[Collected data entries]
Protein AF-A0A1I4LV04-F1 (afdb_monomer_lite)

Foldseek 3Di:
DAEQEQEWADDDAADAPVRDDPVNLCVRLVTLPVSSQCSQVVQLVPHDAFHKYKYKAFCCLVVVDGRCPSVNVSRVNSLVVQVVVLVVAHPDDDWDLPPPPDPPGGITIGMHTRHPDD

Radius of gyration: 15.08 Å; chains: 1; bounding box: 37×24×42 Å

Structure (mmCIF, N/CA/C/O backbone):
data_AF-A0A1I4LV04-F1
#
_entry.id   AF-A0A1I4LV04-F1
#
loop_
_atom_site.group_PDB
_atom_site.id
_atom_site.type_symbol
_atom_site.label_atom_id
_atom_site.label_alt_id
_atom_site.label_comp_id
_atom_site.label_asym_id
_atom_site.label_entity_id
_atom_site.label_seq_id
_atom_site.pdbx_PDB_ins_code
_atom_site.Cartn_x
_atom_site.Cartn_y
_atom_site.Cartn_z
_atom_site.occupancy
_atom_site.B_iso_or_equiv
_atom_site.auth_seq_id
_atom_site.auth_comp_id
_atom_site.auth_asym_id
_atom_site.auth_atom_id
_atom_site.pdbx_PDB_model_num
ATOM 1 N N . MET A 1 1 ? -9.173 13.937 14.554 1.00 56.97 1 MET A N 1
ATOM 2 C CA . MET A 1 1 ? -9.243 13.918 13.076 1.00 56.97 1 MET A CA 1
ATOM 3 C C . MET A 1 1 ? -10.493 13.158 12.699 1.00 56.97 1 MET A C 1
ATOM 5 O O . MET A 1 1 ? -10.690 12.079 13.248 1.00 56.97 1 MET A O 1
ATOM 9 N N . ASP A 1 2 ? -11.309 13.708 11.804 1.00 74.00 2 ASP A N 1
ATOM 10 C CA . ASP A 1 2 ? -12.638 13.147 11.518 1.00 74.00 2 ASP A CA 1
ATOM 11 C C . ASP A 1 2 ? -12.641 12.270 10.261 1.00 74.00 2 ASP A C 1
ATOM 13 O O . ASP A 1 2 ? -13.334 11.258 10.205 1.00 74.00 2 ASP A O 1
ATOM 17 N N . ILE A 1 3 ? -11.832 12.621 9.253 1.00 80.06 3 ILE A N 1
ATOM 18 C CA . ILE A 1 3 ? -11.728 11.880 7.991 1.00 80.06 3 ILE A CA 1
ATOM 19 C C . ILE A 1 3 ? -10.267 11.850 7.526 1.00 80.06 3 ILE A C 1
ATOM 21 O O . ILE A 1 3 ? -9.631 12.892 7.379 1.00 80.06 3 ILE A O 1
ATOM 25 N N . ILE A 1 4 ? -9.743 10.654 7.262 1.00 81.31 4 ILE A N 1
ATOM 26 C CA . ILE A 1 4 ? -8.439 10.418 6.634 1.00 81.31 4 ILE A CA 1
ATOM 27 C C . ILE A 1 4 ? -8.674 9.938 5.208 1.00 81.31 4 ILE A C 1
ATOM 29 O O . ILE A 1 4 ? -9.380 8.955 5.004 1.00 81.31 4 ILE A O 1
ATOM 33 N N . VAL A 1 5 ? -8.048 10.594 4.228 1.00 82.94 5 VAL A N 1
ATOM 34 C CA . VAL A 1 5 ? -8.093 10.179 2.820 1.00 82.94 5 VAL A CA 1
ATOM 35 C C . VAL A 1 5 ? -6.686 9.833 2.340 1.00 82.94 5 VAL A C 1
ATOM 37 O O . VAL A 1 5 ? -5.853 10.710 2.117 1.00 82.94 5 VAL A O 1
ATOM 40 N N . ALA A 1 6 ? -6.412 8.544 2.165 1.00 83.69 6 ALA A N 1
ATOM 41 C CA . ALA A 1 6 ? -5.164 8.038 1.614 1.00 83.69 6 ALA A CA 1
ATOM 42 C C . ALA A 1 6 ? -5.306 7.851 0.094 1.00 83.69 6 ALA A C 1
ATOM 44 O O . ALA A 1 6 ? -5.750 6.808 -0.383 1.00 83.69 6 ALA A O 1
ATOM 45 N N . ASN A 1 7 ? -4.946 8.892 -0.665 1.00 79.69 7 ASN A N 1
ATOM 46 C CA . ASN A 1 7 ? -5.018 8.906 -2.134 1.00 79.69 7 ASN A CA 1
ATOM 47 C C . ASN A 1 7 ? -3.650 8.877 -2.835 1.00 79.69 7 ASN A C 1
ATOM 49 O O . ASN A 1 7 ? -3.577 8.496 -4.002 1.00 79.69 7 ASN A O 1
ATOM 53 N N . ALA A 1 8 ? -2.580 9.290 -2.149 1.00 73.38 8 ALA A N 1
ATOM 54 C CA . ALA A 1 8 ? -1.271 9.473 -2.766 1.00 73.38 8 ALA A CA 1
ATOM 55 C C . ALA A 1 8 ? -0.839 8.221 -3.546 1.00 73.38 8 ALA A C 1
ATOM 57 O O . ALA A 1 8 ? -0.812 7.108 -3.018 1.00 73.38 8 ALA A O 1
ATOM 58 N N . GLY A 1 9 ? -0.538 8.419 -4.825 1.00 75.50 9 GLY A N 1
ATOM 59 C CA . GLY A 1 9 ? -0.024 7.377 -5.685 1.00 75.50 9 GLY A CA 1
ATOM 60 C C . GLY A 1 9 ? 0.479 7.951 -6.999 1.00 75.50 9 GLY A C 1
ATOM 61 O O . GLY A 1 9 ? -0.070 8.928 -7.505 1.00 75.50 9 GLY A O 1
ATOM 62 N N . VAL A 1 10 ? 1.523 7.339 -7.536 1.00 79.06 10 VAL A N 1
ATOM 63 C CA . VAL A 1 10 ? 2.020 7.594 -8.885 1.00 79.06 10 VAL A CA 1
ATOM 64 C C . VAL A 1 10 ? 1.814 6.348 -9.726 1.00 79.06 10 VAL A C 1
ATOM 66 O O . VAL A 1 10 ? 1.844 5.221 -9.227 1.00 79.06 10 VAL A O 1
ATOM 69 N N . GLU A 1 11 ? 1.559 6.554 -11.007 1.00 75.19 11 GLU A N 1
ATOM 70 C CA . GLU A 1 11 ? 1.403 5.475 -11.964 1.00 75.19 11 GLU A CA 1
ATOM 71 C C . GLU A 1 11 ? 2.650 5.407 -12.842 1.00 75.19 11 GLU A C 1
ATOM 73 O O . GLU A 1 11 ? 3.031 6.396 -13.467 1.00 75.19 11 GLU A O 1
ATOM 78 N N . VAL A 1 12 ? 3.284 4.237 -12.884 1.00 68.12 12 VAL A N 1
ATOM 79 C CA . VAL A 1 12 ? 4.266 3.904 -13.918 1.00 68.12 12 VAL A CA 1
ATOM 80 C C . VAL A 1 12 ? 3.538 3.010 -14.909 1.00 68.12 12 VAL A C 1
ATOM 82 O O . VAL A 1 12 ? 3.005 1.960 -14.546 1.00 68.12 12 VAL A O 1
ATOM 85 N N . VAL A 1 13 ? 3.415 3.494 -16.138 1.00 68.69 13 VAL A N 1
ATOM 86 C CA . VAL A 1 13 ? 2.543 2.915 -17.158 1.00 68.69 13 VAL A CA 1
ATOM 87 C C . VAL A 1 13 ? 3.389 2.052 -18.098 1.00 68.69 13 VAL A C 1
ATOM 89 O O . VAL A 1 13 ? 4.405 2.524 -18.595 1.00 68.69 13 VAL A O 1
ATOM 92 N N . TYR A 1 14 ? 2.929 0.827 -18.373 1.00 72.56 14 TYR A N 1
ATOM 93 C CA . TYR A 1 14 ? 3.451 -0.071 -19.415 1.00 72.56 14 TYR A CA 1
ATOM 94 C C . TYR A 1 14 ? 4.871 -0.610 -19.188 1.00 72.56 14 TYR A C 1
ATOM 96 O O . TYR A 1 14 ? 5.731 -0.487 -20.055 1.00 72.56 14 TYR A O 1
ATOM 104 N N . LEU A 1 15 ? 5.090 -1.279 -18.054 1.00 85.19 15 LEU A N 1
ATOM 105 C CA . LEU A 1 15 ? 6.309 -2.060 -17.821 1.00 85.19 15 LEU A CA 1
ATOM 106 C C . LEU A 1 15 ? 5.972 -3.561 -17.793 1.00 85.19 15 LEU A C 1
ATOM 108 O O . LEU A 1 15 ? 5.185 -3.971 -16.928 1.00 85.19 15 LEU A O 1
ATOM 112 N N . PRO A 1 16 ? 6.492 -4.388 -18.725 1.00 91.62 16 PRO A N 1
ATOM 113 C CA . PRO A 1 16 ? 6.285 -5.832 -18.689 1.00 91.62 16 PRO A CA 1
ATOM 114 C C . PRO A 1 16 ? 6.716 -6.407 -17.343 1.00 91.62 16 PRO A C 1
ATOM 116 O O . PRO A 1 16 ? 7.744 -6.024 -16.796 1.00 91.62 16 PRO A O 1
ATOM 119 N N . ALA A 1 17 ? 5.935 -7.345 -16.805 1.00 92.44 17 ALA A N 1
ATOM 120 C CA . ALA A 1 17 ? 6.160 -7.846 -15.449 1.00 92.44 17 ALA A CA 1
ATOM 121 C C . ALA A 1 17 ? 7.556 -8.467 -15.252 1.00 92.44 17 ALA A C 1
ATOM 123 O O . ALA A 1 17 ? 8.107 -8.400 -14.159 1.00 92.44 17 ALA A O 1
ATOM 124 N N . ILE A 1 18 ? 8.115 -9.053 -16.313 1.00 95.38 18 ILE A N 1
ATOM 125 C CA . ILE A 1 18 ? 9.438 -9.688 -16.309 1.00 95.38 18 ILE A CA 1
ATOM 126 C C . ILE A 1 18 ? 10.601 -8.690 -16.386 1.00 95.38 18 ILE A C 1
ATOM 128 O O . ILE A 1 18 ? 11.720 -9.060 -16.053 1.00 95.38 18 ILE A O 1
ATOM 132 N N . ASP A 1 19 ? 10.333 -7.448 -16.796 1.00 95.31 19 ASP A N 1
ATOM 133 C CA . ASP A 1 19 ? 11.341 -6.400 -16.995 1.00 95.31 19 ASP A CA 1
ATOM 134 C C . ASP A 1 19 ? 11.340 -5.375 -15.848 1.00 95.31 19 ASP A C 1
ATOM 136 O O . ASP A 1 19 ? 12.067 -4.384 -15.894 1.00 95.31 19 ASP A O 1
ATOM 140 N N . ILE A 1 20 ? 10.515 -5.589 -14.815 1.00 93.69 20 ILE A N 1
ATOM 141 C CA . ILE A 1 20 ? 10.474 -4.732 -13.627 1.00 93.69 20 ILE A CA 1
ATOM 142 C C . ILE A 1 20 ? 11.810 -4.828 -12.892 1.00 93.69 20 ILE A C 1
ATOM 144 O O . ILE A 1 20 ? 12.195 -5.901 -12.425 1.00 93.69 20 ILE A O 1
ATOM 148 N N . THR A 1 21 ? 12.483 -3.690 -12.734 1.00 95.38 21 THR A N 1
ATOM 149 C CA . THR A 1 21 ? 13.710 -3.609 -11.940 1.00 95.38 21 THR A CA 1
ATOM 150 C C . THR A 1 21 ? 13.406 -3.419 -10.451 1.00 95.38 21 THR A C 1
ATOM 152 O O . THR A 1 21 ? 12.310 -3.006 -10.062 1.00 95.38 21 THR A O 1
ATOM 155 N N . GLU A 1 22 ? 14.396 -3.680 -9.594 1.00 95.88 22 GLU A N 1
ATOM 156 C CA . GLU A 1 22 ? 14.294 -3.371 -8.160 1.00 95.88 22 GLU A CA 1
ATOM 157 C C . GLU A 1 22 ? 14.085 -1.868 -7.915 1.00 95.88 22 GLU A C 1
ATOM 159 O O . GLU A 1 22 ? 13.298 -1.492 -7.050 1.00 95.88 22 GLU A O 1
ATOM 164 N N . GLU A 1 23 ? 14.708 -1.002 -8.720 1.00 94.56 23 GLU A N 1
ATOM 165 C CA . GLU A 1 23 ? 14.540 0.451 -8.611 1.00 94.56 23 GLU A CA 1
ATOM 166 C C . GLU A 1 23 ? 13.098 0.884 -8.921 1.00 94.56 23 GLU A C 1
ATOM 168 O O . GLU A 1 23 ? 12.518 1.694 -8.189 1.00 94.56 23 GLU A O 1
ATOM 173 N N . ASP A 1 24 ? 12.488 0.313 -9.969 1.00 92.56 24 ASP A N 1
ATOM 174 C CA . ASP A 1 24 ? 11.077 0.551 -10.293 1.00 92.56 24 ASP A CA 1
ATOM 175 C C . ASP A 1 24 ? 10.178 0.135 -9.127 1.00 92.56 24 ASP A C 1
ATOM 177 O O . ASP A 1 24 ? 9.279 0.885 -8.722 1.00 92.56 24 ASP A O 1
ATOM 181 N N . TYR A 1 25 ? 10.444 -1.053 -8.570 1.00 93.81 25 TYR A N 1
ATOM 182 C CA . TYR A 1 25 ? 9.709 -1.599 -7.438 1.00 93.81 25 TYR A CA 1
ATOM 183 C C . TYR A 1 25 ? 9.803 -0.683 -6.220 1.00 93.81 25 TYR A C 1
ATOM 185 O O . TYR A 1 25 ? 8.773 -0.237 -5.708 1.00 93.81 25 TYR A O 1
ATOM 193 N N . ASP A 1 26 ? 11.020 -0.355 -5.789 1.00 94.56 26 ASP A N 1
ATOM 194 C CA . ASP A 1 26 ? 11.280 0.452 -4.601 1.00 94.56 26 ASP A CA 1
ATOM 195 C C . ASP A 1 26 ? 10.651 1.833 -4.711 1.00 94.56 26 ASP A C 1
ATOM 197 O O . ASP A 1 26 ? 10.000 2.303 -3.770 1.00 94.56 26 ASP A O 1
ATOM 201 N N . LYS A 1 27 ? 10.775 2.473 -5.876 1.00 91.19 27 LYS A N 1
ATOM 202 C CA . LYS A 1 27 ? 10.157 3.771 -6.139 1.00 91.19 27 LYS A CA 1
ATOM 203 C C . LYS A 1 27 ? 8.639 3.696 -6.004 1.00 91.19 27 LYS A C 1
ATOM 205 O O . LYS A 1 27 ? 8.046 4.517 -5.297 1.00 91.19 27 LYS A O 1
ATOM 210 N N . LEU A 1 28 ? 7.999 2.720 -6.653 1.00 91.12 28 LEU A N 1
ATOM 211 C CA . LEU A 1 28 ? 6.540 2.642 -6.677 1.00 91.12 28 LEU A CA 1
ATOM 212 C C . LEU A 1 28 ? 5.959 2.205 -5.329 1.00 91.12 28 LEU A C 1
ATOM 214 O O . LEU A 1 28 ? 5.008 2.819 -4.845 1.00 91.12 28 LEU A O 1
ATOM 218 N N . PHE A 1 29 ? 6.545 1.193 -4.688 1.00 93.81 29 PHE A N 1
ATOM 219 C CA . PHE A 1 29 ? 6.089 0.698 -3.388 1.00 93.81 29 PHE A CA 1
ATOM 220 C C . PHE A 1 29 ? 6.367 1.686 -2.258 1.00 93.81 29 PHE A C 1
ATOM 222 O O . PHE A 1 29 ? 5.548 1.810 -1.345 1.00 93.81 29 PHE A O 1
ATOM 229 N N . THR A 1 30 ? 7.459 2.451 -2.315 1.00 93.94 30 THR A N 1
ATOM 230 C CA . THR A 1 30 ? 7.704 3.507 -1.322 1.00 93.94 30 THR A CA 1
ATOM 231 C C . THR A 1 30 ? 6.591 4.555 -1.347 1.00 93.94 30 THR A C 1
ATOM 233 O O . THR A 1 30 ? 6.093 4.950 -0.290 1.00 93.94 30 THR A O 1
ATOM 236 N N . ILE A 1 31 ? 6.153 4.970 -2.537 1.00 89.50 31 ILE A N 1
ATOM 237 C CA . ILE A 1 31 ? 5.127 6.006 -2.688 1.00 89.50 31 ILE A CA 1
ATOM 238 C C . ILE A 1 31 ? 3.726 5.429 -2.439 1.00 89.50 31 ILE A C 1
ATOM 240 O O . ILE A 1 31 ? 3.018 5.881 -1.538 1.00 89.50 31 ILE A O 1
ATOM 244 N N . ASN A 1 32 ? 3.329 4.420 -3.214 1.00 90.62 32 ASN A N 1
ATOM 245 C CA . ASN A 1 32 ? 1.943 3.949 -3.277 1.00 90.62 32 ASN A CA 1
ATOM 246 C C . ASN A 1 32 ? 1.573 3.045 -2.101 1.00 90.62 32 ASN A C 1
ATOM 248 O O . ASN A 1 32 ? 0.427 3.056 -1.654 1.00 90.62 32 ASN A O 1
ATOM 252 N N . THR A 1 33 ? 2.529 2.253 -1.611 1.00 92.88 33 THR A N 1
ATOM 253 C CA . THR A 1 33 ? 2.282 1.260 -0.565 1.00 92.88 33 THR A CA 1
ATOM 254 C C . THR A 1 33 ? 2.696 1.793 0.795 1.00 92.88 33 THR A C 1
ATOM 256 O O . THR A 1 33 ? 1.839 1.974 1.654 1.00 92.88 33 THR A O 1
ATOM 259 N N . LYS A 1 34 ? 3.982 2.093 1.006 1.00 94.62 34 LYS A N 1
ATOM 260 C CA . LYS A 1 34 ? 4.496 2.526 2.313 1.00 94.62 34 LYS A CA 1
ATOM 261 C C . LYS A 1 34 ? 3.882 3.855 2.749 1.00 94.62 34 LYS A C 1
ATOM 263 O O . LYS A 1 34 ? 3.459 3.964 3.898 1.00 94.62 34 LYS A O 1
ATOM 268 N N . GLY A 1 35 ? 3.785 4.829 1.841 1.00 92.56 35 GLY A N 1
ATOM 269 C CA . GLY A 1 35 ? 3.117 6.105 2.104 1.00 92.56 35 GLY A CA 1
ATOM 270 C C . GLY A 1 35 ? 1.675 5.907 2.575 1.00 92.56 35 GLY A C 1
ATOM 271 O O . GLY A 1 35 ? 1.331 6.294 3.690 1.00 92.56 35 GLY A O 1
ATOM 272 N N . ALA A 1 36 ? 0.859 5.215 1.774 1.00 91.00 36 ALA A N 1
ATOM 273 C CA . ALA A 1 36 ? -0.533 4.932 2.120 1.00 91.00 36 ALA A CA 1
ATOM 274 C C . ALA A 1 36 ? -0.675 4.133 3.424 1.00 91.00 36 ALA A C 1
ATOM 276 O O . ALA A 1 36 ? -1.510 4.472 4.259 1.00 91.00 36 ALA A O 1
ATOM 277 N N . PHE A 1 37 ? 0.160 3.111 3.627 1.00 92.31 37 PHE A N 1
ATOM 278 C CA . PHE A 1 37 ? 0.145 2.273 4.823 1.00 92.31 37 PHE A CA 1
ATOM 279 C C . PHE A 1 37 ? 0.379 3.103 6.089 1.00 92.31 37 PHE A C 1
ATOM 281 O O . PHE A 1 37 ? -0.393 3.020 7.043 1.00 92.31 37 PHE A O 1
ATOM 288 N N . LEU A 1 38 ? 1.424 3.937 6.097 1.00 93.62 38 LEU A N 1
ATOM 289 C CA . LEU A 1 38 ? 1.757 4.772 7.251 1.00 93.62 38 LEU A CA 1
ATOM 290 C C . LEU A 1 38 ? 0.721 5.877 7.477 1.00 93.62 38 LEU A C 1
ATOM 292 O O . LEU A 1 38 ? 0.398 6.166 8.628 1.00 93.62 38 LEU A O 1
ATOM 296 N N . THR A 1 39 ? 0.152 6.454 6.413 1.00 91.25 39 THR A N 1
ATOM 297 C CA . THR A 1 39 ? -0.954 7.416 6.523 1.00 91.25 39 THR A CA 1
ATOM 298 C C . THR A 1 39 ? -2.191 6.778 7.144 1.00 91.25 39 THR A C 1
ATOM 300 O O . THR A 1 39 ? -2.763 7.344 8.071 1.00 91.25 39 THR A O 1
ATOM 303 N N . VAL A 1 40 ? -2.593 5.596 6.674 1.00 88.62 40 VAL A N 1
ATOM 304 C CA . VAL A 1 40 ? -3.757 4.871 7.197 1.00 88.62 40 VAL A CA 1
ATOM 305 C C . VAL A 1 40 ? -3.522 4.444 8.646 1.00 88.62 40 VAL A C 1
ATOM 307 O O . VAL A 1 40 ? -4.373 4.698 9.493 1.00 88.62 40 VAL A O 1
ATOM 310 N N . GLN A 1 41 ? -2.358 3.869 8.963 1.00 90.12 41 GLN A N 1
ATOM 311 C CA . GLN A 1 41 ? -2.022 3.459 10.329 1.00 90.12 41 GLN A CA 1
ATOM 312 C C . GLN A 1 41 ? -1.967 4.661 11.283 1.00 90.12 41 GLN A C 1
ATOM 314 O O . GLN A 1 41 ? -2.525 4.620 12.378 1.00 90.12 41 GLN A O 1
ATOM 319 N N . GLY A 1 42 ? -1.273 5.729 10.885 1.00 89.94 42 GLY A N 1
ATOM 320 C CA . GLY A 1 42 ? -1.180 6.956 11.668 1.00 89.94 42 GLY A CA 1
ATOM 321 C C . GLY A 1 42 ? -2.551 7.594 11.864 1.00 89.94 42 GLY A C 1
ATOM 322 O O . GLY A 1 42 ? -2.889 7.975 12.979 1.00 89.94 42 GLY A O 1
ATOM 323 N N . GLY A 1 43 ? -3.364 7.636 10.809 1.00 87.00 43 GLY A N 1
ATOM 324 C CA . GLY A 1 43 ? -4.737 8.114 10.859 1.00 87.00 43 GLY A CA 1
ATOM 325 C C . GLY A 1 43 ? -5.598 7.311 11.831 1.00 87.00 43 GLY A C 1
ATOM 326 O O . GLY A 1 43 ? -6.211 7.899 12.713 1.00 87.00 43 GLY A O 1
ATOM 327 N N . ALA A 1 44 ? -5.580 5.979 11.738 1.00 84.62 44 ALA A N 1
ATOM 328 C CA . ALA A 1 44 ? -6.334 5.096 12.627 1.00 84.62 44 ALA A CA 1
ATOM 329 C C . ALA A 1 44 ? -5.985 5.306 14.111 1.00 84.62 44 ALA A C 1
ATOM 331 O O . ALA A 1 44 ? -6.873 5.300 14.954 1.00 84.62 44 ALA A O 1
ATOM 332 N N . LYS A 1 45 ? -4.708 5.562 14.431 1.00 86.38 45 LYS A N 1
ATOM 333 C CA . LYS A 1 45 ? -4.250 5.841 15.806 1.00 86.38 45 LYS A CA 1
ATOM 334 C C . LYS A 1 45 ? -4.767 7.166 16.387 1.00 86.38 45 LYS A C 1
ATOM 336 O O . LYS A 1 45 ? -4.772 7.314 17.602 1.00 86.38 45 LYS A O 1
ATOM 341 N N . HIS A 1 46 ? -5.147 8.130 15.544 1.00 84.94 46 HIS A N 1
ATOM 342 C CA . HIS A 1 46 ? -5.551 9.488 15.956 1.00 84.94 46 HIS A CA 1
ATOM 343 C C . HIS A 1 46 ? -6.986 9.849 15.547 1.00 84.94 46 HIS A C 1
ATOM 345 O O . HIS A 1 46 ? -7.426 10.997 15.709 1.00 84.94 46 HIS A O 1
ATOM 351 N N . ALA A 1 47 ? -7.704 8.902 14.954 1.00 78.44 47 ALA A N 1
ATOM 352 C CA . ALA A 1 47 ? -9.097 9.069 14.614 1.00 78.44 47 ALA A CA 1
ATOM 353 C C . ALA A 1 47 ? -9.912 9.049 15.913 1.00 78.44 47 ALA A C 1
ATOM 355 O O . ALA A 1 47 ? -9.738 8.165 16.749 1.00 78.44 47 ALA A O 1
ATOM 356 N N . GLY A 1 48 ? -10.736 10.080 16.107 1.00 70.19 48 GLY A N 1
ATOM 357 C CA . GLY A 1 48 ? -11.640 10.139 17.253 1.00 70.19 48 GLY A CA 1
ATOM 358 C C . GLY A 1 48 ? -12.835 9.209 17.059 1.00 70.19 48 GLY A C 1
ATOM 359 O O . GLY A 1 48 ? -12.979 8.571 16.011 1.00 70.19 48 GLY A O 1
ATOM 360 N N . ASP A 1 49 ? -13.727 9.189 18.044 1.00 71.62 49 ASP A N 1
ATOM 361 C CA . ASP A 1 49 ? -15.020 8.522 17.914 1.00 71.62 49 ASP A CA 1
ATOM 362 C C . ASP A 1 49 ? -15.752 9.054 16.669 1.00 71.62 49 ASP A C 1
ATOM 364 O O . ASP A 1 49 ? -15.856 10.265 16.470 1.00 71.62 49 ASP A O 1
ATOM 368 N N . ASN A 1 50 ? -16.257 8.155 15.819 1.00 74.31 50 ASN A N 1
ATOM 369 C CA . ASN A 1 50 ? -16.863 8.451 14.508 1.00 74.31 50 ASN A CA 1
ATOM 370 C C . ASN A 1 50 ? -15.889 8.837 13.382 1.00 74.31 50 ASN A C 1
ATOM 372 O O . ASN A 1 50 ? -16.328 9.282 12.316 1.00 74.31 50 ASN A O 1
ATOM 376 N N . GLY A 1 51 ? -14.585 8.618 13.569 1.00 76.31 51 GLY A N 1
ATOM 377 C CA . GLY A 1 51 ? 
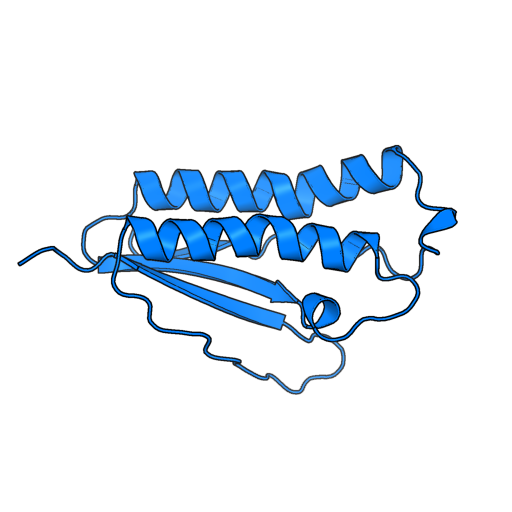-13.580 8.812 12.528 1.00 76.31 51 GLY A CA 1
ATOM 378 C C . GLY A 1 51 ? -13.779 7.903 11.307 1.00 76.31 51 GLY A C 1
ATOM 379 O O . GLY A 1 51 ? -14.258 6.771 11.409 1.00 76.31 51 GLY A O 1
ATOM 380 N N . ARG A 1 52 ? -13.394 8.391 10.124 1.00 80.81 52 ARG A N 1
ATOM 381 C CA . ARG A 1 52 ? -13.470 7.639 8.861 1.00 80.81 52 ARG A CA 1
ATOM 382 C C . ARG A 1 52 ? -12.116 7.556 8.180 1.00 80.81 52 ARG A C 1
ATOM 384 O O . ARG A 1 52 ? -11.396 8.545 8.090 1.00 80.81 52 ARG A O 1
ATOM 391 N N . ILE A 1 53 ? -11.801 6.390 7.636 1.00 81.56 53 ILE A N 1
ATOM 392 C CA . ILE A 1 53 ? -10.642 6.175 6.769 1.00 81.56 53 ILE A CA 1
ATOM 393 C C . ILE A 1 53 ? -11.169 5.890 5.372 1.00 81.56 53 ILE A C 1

- _DIRECTIONS FOR THIS TASK_: Give back exactly the lines above, from the line containing "ATOM 123 O O" through the line containing "ATOM 133 C CA", with both end lines and nothing more.

- _FINISHED EXERCISE_:
ATOM 123 O O . ALA A 1 17 ? 8.107 -8.400 -14.159 1.00 92.44 17 ALA A O 1
ATOM 124 N N . ILE A 1 18 ? 8.115 -9.053 -16.313 1.00 95.38 18 ILE A N 1
ATOM 125 C CA . ILE A 1 18 ? 9.438 -9.688 -16.309 1.00 95.38 18 ILE A CA 1
ATOM 126 C C . ILE A 1 18 ? 10.601 -8.690 -16.386 1.00 95.38 18 ILE A C 1
ATOM 128 O O . ILE A 1 18 ? 11.720 -9.060 -16.053 1.00 95.38 18 ILE A O 1
ATOM 132 N N . ASP A 1 19 ? 10.333 -7.448 -16.796 1.00 95.31 19 ASP A N 1
ATOM 133 C CA . ASP A 1 19 ? 11.341 -6.400 -16.995 1.00 95.31 19 ASP A CA 1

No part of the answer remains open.